Problem statement
Copy, exactly and without additions, every line in the records below from the one holding "ATOM 99 O O" through the one holding "ATOM 127 C CA", both ends included.

Information shown
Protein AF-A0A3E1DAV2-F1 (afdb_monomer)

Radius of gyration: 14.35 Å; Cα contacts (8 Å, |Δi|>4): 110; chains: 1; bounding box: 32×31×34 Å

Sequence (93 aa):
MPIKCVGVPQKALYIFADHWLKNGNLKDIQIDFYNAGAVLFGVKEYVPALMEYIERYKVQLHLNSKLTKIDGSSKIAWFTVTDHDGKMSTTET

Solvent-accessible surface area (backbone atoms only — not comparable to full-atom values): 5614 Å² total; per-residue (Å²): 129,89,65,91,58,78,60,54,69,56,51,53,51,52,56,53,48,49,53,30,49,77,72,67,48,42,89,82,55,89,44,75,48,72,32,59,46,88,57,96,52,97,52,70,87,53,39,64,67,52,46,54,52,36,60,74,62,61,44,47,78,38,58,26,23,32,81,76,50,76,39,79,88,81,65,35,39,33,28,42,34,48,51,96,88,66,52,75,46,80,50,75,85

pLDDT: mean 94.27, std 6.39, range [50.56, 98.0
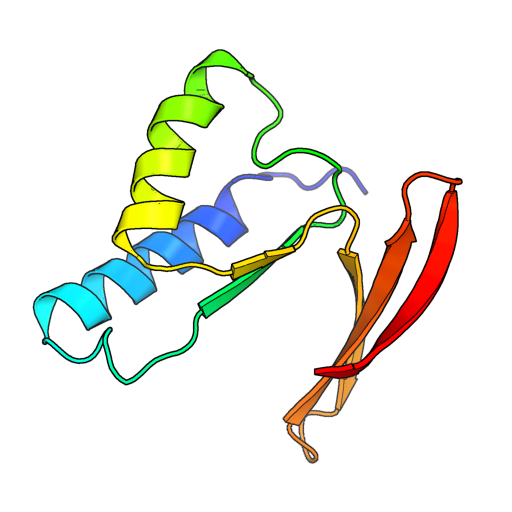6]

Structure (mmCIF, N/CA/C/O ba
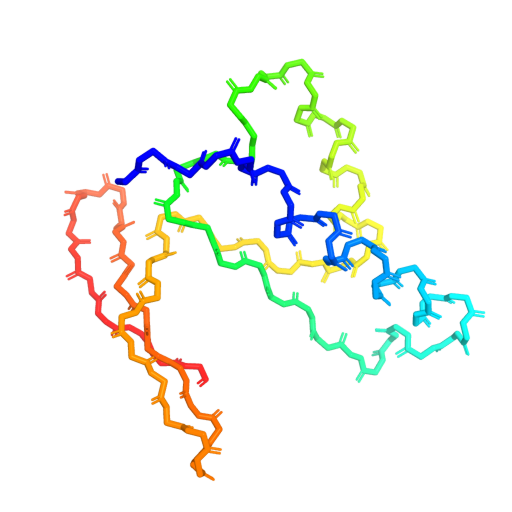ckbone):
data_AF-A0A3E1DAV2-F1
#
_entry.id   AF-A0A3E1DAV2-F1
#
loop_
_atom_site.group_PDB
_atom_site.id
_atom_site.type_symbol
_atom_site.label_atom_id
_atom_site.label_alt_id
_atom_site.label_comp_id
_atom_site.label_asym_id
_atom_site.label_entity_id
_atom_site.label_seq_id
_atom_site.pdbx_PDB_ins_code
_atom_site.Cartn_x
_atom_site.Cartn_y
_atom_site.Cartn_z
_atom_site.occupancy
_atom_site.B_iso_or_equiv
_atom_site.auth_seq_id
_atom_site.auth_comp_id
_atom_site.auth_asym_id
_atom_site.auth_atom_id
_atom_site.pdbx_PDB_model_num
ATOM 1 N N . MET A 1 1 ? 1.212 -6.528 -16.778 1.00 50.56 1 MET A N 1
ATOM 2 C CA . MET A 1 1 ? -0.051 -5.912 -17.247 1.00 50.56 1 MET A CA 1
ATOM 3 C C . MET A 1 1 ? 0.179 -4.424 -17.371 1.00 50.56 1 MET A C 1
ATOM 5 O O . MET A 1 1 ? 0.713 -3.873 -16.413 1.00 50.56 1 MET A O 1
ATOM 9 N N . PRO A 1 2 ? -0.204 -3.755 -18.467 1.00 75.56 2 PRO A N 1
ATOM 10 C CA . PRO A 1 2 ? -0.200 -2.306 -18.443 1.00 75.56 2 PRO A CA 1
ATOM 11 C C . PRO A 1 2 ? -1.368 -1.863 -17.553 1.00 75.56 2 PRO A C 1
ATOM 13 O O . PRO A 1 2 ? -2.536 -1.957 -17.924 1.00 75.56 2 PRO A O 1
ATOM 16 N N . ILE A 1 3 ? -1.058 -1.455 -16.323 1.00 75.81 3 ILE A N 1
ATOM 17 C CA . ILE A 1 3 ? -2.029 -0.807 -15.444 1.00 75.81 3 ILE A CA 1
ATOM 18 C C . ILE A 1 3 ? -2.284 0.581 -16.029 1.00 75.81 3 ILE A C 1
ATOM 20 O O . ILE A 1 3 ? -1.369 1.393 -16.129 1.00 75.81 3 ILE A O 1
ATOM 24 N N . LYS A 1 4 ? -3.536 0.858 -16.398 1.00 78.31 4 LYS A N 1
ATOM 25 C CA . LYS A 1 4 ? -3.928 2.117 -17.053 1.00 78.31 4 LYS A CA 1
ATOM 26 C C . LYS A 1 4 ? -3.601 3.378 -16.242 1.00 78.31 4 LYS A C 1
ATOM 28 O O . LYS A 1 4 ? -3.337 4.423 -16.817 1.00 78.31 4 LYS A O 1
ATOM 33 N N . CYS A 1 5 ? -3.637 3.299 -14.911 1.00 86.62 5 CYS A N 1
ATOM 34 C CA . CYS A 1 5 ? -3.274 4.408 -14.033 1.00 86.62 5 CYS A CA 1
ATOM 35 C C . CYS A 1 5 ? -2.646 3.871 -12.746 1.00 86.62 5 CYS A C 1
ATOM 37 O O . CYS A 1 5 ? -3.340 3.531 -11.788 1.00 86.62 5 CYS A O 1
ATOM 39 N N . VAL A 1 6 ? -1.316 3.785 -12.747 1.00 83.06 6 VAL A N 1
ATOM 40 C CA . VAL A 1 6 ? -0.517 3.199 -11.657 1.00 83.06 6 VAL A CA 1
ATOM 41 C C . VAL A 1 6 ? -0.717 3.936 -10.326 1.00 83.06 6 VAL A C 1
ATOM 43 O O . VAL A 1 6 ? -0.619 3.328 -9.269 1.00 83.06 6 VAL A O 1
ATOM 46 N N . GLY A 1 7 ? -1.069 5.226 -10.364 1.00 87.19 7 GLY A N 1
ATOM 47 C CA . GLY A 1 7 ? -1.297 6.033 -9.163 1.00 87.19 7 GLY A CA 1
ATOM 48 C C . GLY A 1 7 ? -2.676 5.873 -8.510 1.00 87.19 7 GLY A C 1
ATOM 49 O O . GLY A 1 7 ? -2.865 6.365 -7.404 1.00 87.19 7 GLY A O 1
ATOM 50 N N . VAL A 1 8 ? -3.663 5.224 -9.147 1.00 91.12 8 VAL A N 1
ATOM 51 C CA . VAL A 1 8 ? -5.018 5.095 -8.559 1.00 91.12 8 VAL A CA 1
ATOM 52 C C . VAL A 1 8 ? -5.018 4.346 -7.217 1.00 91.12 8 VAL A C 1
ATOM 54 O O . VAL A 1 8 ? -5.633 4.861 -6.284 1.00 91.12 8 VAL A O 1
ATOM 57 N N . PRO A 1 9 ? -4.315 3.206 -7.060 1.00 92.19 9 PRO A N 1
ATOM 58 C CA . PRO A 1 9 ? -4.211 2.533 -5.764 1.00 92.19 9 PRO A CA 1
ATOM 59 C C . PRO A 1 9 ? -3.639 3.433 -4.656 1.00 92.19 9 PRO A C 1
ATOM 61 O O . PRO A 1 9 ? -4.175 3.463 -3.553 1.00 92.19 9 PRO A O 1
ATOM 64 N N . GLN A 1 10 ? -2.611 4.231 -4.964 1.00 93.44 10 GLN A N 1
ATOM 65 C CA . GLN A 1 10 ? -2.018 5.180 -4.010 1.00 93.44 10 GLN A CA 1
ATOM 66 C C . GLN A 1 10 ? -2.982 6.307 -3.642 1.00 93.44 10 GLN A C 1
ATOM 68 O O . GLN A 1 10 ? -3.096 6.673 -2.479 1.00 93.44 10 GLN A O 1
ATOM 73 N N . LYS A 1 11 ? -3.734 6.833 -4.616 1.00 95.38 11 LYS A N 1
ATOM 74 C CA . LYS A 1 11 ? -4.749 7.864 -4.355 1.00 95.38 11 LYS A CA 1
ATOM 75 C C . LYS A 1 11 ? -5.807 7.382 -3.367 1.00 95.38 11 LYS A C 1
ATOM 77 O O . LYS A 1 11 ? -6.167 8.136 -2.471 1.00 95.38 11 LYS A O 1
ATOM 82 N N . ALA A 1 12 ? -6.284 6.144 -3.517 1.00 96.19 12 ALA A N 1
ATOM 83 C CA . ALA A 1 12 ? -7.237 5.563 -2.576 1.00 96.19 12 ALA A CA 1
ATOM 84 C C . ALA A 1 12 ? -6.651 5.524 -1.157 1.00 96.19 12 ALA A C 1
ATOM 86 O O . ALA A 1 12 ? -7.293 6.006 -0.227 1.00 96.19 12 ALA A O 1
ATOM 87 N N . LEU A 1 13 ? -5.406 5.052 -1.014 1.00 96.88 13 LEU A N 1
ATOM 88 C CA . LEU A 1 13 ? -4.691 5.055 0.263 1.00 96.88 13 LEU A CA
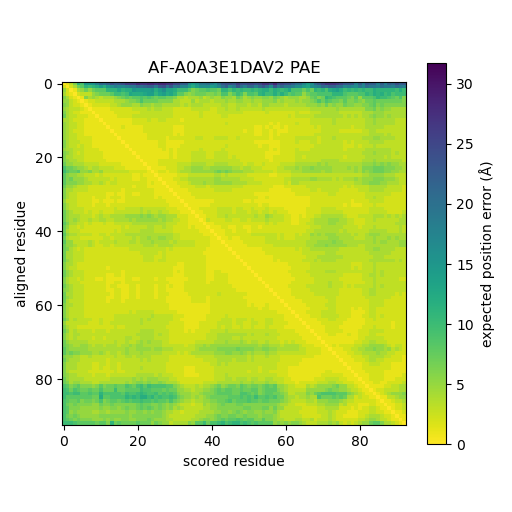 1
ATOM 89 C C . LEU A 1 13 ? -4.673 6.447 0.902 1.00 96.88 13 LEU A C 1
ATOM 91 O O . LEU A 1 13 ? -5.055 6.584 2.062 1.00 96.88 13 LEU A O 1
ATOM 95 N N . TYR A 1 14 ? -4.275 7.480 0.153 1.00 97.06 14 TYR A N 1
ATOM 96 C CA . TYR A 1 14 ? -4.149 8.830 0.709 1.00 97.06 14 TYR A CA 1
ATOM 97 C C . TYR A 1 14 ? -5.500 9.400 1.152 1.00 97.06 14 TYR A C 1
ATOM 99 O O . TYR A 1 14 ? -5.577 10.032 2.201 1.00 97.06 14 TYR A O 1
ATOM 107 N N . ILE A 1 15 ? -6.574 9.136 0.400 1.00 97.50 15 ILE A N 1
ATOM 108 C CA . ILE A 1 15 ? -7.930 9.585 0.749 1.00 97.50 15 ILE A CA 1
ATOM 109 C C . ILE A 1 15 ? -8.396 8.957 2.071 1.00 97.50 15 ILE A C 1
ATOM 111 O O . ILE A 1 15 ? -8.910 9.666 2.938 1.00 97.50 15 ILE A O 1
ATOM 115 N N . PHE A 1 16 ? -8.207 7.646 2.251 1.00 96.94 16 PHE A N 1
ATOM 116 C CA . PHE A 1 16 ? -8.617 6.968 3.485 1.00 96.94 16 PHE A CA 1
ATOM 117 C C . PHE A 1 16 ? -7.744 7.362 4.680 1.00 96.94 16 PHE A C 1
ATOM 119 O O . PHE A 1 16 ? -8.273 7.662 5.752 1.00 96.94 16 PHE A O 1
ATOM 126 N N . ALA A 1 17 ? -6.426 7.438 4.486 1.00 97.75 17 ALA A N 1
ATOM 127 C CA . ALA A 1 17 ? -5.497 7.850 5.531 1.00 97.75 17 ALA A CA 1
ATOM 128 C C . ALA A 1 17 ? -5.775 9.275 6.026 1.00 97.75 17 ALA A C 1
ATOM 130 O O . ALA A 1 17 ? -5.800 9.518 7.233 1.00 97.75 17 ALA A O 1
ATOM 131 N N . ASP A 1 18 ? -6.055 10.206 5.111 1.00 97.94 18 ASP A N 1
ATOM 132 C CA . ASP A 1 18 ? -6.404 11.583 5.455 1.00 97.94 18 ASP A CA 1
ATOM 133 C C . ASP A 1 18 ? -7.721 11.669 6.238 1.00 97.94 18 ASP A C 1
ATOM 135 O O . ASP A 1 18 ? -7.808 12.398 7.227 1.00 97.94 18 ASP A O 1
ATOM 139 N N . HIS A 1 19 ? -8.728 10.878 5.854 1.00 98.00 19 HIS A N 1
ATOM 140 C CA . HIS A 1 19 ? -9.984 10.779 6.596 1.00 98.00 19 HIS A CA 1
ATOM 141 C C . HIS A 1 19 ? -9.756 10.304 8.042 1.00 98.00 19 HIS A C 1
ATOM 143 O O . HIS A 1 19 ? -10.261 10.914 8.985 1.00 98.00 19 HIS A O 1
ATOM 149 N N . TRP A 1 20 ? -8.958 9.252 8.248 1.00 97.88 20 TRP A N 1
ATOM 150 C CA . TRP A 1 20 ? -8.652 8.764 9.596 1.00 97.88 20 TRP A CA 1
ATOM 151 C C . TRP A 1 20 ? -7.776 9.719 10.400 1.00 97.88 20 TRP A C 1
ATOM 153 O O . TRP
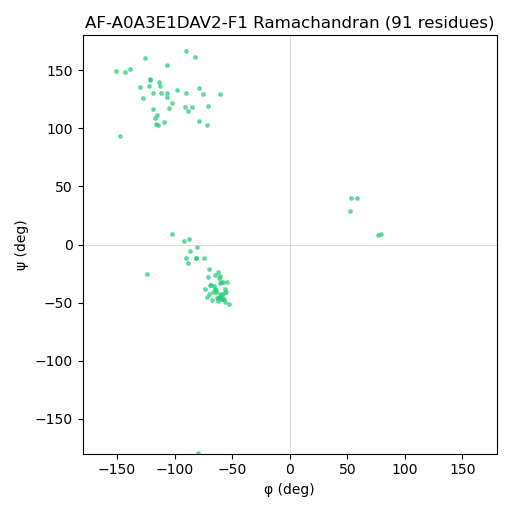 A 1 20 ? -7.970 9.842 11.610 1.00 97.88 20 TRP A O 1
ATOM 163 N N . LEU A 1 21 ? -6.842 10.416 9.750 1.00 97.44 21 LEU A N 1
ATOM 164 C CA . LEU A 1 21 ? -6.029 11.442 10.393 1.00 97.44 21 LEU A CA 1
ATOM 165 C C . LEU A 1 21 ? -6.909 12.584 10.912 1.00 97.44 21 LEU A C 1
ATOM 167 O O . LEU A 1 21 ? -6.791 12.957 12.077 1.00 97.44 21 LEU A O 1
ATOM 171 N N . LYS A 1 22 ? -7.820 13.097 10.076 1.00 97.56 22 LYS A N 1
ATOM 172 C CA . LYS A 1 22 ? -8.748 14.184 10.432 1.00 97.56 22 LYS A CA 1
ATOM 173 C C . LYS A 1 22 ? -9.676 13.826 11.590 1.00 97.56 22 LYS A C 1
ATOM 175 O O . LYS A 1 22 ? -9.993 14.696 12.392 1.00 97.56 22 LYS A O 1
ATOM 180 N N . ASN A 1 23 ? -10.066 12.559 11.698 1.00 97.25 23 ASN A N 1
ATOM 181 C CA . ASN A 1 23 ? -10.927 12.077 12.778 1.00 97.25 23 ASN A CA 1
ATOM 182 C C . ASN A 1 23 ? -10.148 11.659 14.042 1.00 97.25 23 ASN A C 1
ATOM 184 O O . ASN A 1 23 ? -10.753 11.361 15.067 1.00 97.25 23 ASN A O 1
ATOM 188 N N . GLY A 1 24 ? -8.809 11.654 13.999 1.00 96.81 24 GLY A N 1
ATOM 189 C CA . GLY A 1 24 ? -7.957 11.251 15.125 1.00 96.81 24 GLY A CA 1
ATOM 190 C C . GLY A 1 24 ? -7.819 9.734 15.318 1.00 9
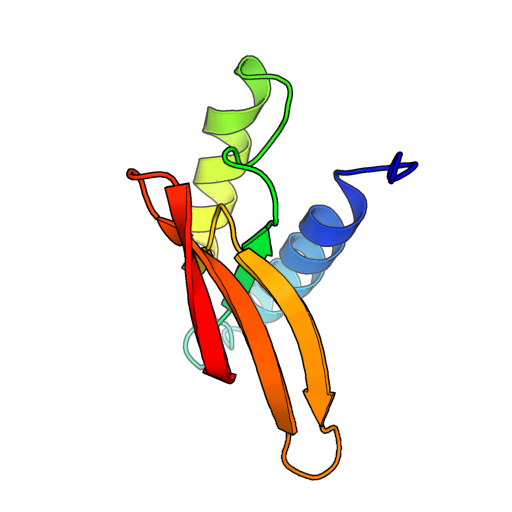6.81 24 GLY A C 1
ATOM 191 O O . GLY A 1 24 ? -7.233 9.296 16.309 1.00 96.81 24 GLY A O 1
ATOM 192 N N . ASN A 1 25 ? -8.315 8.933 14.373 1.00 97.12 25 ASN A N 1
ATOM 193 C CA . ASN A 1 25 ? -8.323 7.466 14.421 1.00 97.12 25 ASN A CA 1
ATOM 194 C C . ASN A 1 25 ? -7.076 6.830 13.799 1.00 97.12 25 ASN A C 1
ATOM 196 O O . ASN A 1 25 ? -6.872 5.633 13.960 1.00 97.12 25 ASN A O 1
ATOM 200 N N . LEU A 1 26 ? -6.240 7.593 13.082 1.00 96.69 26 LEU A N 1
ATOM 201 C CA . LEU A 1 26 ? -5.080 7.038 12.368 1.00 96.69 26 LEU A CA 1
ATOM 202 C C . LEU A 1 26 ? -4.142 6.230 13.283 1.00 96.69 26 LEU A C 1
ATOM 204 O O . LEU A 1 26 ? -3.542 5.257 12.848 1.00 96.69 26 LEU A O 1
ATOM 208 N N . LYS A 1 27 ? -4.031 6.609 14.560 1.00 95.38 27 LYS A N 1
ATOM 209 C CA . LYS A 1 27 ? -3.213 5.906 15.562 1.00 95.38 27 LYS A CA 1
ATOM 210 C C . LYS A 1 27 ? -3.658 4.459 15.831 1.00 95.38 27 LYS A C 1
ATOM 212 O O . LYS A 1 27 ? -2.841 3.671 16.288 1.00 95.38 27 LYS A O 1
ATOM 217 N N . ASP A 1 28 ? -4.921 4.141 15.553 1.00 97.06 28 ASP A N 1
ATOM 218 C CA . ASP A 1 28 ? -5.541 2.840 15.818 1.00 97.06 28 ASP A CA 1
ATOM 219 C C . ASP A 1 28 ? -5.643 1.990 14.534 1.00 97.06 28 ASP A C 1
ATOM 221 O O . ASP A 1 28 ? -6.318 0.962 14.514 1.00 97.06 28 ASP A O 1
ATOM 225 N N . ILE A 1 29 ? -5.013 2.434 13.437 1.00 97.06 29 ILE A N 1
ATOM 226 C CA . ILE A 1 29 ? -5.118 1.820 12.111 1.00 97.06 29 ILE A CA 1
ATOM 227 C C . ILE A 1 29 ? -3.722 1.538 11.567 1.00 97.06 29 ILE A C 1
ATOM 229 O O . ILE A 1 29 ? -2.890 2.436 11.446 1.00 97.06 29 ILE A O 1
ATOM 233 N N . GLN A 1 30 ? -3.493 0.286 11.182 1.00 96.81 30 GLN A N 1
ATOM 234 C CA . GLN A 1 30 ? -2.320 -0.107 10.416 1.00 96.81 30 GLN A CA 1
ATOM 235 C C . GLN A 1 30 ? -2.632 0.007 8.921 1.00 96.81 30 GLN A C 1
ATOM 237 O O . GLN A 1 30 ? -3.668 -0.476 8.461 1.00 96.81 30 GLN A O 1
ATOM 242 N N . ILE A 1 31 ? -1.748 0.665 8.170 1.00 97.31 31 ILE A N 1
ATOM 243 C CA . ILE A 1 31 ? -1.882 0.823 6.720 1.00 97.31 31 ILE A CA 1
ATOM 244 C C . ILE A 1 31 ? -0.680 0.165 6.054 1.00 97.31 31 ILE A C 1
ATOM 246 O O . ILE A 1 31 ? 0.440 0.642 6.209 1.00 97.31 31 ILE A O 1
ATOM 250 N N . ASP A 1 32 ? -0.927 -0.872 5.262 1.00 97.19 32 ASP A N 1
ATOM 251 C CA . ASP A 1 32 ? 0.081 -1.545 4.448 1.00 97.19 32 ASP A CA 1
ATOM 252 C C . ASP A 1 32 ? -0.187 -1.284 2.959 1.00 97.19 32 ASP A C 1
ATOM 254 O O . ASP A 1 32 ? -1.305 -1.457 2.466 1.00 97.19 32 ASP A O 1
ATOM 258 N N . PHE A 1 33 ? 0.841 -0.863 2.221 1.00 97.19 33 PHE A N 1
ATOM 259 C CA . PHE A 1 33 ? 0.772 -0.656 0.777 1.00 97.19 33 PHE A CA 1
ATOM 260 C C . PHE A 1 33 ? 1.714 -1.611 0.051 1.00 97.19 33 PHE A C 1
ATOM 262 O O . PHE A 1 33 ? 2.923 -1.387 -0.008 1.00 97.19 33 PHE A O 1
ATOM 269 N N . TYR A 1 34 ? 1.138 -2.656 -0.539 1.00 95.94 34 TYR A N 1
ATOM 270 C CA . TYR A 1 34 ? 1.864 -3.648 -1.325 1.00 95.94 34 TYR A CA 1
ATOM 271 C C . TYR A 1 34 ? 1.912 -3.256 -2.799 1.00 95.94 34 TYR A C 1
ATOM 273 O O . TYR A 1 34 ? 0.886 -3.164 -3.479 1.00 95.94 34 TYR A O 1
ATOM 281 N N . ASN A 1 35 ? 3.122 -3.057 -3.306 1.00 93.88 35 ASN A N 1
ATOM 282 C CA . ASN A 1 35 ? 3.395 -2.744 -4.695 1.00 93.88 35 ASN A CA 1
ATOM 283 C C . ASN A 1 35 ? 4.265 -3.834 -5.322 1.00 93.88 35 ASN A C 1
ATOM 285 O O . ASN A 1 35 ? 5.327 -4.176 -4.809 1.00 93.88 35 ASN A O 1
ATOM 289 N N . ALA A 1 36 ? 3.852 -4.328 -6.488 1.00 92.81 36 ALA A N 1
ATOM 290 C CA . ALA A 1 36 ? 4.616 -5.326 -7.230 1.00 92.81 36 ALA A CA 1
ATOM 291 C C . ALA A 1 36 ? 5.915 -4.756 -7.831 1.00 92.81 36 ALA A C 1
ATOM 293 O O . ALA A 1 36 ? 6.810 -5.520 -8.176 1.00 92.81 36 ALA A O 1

Completed task
ATOM 99 O O . TYR A 1 14 ? -5.577 10.032 2.201 1.00 97.06 14 TYR A O 1
ATOM 107 N N . ILE A 1 15 ? -6.574 9.136 0.400 1.00 97.50 15 ILE A N 1
ATOM 108 C CA . ILE A 1 15 ? -7.930 9.585 0.749 1.00 97.50 15 ILE A CA 1
ATOM 109 C C . ILE A 1 15 ? -8.396 8.957 2.071 1.00 97.50 15 ILE A C 1
ATOM 111 O O . ILE A 1 15 ? -8.910 9.666 2.938 1.00 97.50 15 ILE A O 1
ATOM 115 N N . PHE A 1 16 ? -8.207 7.646 2.251 1.00 96.94 16 PHE A N 1
ATOM 116 C CA . PHE A 1 16 ? -8.617 6.968 3.485 1.00 96.94 16 PHE A CA 1
ATOM 117 C C . PHE A 1 16 ? -7.744 7.362 4.680 1.00 96.94 16 PHE A C 1
ATOM 119 O O . PHE A 1 16 ? -8.273 7.662 5.752 1.00 96.94 16 PHE A O 1
ATOM 126 N N . ALA A 1 17 ? -6.426 7.438 4.486 1.00 97.75 17 ALA A N 1
ATOM 127 C CA . ALA A 1 17 ? -5.497 7.850 5.531 1.00 97.75 17 ALA A CA 1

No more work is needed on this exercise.